Goals: A foretaste of mature and thoughtful reading; confidence that you can do independent, original, and careful scholarship on even the most challenging writing.
But is this class really for you? If you believe that certain words or subjects should be off-limits to writers or readers, this is not the class for you. While no parent has ever called for a ban of Mansfield’s still highly profitable Collected Stories, Ulysses and Lolita each continue to sell well over 100,000 copies per year, yet they not only contain but also provoke language and situations which some students (and far more often parents) may find objectionable. This is a class for those students who not only possess the already uncommon share of discipline, imagination, memory, and attention to details vouchsafed to most of you who choose Davidson, but who are also blessed with an ability to heft another’s words and deliver and withstand therapeutic non-rancorous badgering especially on the topics of suspending disbelief in the transfigurative power of art and the (ir)relevance of contemporary critical theory.

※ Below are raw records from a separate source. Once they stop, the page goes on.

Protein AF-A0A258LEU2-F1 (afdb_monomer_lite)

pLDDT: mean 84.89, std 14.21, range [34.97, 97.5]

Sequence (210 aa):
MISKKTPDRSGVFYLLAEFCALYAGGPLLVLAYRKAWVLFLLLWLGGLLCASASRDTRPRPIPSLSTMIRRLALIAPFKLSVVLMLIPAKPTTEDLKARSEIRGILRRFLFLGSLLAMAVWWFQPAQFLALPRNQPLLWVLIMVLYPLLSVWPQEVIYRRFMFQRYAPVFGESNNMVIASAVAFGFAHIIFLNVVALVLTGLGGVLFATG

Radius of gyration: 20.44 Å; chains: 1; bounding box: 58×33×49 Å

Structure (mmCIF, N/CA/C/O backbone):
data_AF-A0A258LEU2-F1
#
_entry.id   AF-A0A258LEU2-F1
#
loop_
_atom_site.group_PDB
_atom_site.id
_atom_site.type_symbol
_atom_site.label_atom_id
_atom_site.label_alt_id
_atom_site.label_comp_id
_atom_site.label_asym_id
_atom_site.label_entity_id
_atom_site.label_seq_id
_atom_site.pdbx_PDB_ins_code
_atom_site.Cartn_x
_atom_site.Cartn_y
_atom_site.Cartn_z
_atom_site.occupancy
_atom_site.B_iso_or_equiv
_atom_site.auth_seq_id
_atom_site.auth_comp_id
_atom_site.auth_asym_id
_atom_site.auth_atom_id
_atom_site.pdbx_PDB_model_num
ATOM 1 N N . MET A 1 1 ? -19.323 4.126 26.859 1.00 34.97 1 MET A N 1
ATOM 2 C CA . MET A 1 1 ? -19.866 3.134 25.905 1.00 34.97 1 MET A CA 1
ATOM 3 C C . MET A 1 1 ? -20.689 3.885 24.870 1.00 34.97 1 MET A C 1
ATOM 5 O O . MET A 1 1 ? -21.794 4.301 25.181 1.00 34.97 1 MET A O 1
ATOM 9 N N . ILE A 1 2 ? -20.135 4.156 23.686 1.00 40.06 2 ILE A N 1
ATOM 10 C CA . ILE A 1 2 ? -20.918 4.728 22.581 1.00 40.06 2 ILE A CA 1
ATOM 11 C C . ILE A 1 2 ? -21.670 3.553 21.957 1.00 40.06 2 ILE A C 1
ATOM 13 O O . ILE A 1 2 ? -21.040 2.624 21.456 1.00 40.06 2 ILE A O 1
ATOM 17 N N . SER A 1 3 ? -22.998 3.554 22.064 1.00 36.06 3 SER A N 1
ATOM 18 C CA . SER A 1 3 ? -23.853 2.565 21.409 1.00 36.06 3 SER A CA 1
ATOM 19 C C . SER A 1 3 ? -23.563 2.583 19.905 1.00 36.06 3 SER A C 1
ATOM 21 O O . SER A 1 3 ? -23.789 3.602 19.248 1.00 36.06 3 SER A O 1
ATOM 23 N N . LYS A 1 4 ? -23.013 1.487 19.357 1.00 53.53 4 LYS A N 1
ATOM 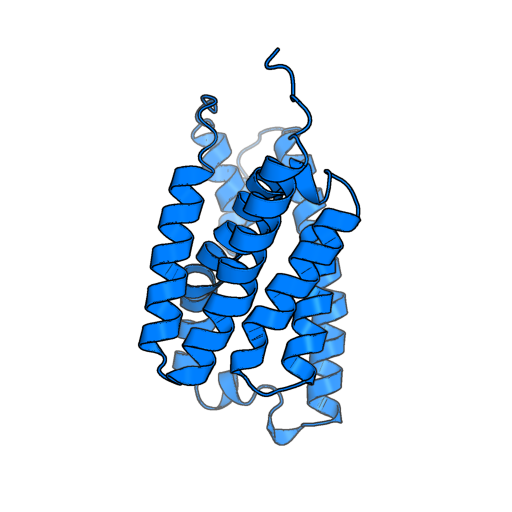24 C CA . LYS A 1 4 ? -22.902 1.271 17.906 1.00 53.53 4 LYS A CA 1
ATOM 25 C C . LYS A 1 4 ? -24.324 1.098 17.372 1.00 53.53 4 LYS A C 1
ATOM 27 O O . LYS A 1 4 ? -24.817 -0.017 17.240 1.00 53.53 4 LYS A O 1
ATOM 32 N N . LYS A 1 5 ? -25.008 2.215 17.127 1.00 57.91 5 LYS A N 1
ATOM 33 C CA . LYS A 1 5 ? -26.318 2.229 16.480 1.00 57.91 5 LYS A CA 1
ATOM 34 C C . LYS A 1 5 ? -26.124 1.629 15.088 1.00 57.91 5 LYS A C 1
ATOM 36 O O . LYS A 1 5 ? -25.365 2.177 14.289 1.00 57.91 5 LYS A O 1
ATOM 41 N N . THR A 1 6 ? -26.745 0.484 14.820 1.00 64.75 6 THR A N 1
ATOM 42 C CA . THR A 1 6 ? -26.801 -0.074 13.467 1.00 64.75 6 THR A CA 1
ATOM 43 C C . THR A 1 6 ? -27.415 0.988 12.554 1.00 64.75 6 THR A C 1
ATOM 45 O O . THR A 1 6 ? -28.482 1.507 12.899 1.00 64.75 6 THR A O 1
ATOM 48 N N . PRO A 1 7 ? -26.746 1.375 11.455 1.00 69.69 7 PRO A N 1
ATOM 49 C CA . PRO A 1 7 ? -27.278 2.387 10.553 1.00 69.69 7 PRO A CA 1
ATOM 50 C C . PRO A 1 7 ? -28.627 1.924 9.997 1.00 69.69 7 PRO A C 1
ATOM 52 O O . PRO A 1 7 ? -28.836 0.732 9.761 1.00 69.69 7 PRO A O 1
ATOM 55 N N . ASP A 1 8 ? -29.548 2.864 9.796 1.00 81.50 8 ASP A N 1
ATOM 56 C CA . ASP A 1 8 ? -30.779 2.572 9.066 1.00 81.50 8 ASP A CA 1
ATOM 57 C C . ASP A 1 8 ? -30.482 2.293 7.577 1.00 81.50 8 ASP A C 1
ATOM 59 O O . ASP A 1 8 ? -29.356 2.459 7.094 1.00 81.50 8 ASP A O 1
ATOM 63 N N . ARG A 1 9 ? -31.496 1.845 6.824 1.00 78.88 9 ARG A N 1
ATOM 64 C CA . ARG A 1 9 ? -31.329 1.489 5.403 1.00 78.88 9 ARG A CA 1
ATOM 65 C C . ARG A 1 9 ? -30.793 2.651 4.556 1.00 78.88 9 ARG A C 1
ATOM 67 O O . ARG A 1 9 ? -29.991 2.411 3.655 1.00 78.88 9 ARG A O 1
ATOM 74 N N . SER A 1 10 ? -31.190 3.889 4.854 1.00 81.50 10 SER A N 1
ATOM 75 C CA . SER A 1 10 ? -30.676 5.091 4.185 1.00 81.50 10 SER A CA 1
ATOM 76 C C . SER A 1 10 ? -29.192 5.327 4.470 1.00 81.50 10 SER A C 1
ATOM 78 O O . SER A 1 10 ? -28.435 5.638 3.551 1.00 81.50 10 SER A O 1
ATOM 80 N N . GLY A 1 11 ? -28.750 5.117 5.711 1.00 87.44 11 GLY A N 1
ATOM 81 C CA . GLY A 1 11 ? -27.349 5.232 6.104 1.00 87.44 11 GLY A CA 1
ATOM 82 C C . GLY A 1 11 ? -26.458 4.198 5.418 1.00 87.44 11 GLY A C 1
ATOM 83 O O . GLY A 1 11 ? -25.370 4.536 4.956 1.00 87.44 11 GLY A O 1
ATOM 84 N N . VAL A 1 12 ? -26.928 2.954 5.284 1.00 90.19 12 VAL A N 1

Texts: B002RI9Z8Q Mansfield, Collected Stories (Penguin); 0-14-024774-2 Joyce, Dubliners; 670-0 180301; Joyce, Portrait of the Artist as Young Man; 0-19-511029-3 Fargnoli: James Joyce A-Z 0-394-74312-1; Joyce: Ulysses, Gabler Edition; 0-679-72725-6 Nabokov, Gift; 1-883011-18-3 Novels and Memoirs; 1-883011-19-1 Novels 1955-1962 0-679-72997-6; Nabokov, Stories of Vladimir Nabokov; 052153643X; Connolly, The Cambridge Companion to Nabokov (Recommended Only); 0-679-72609-8 Nabokov: Strong Opinions (Recommended Only);
Prerequisites & Notes Juniors and Seniors only.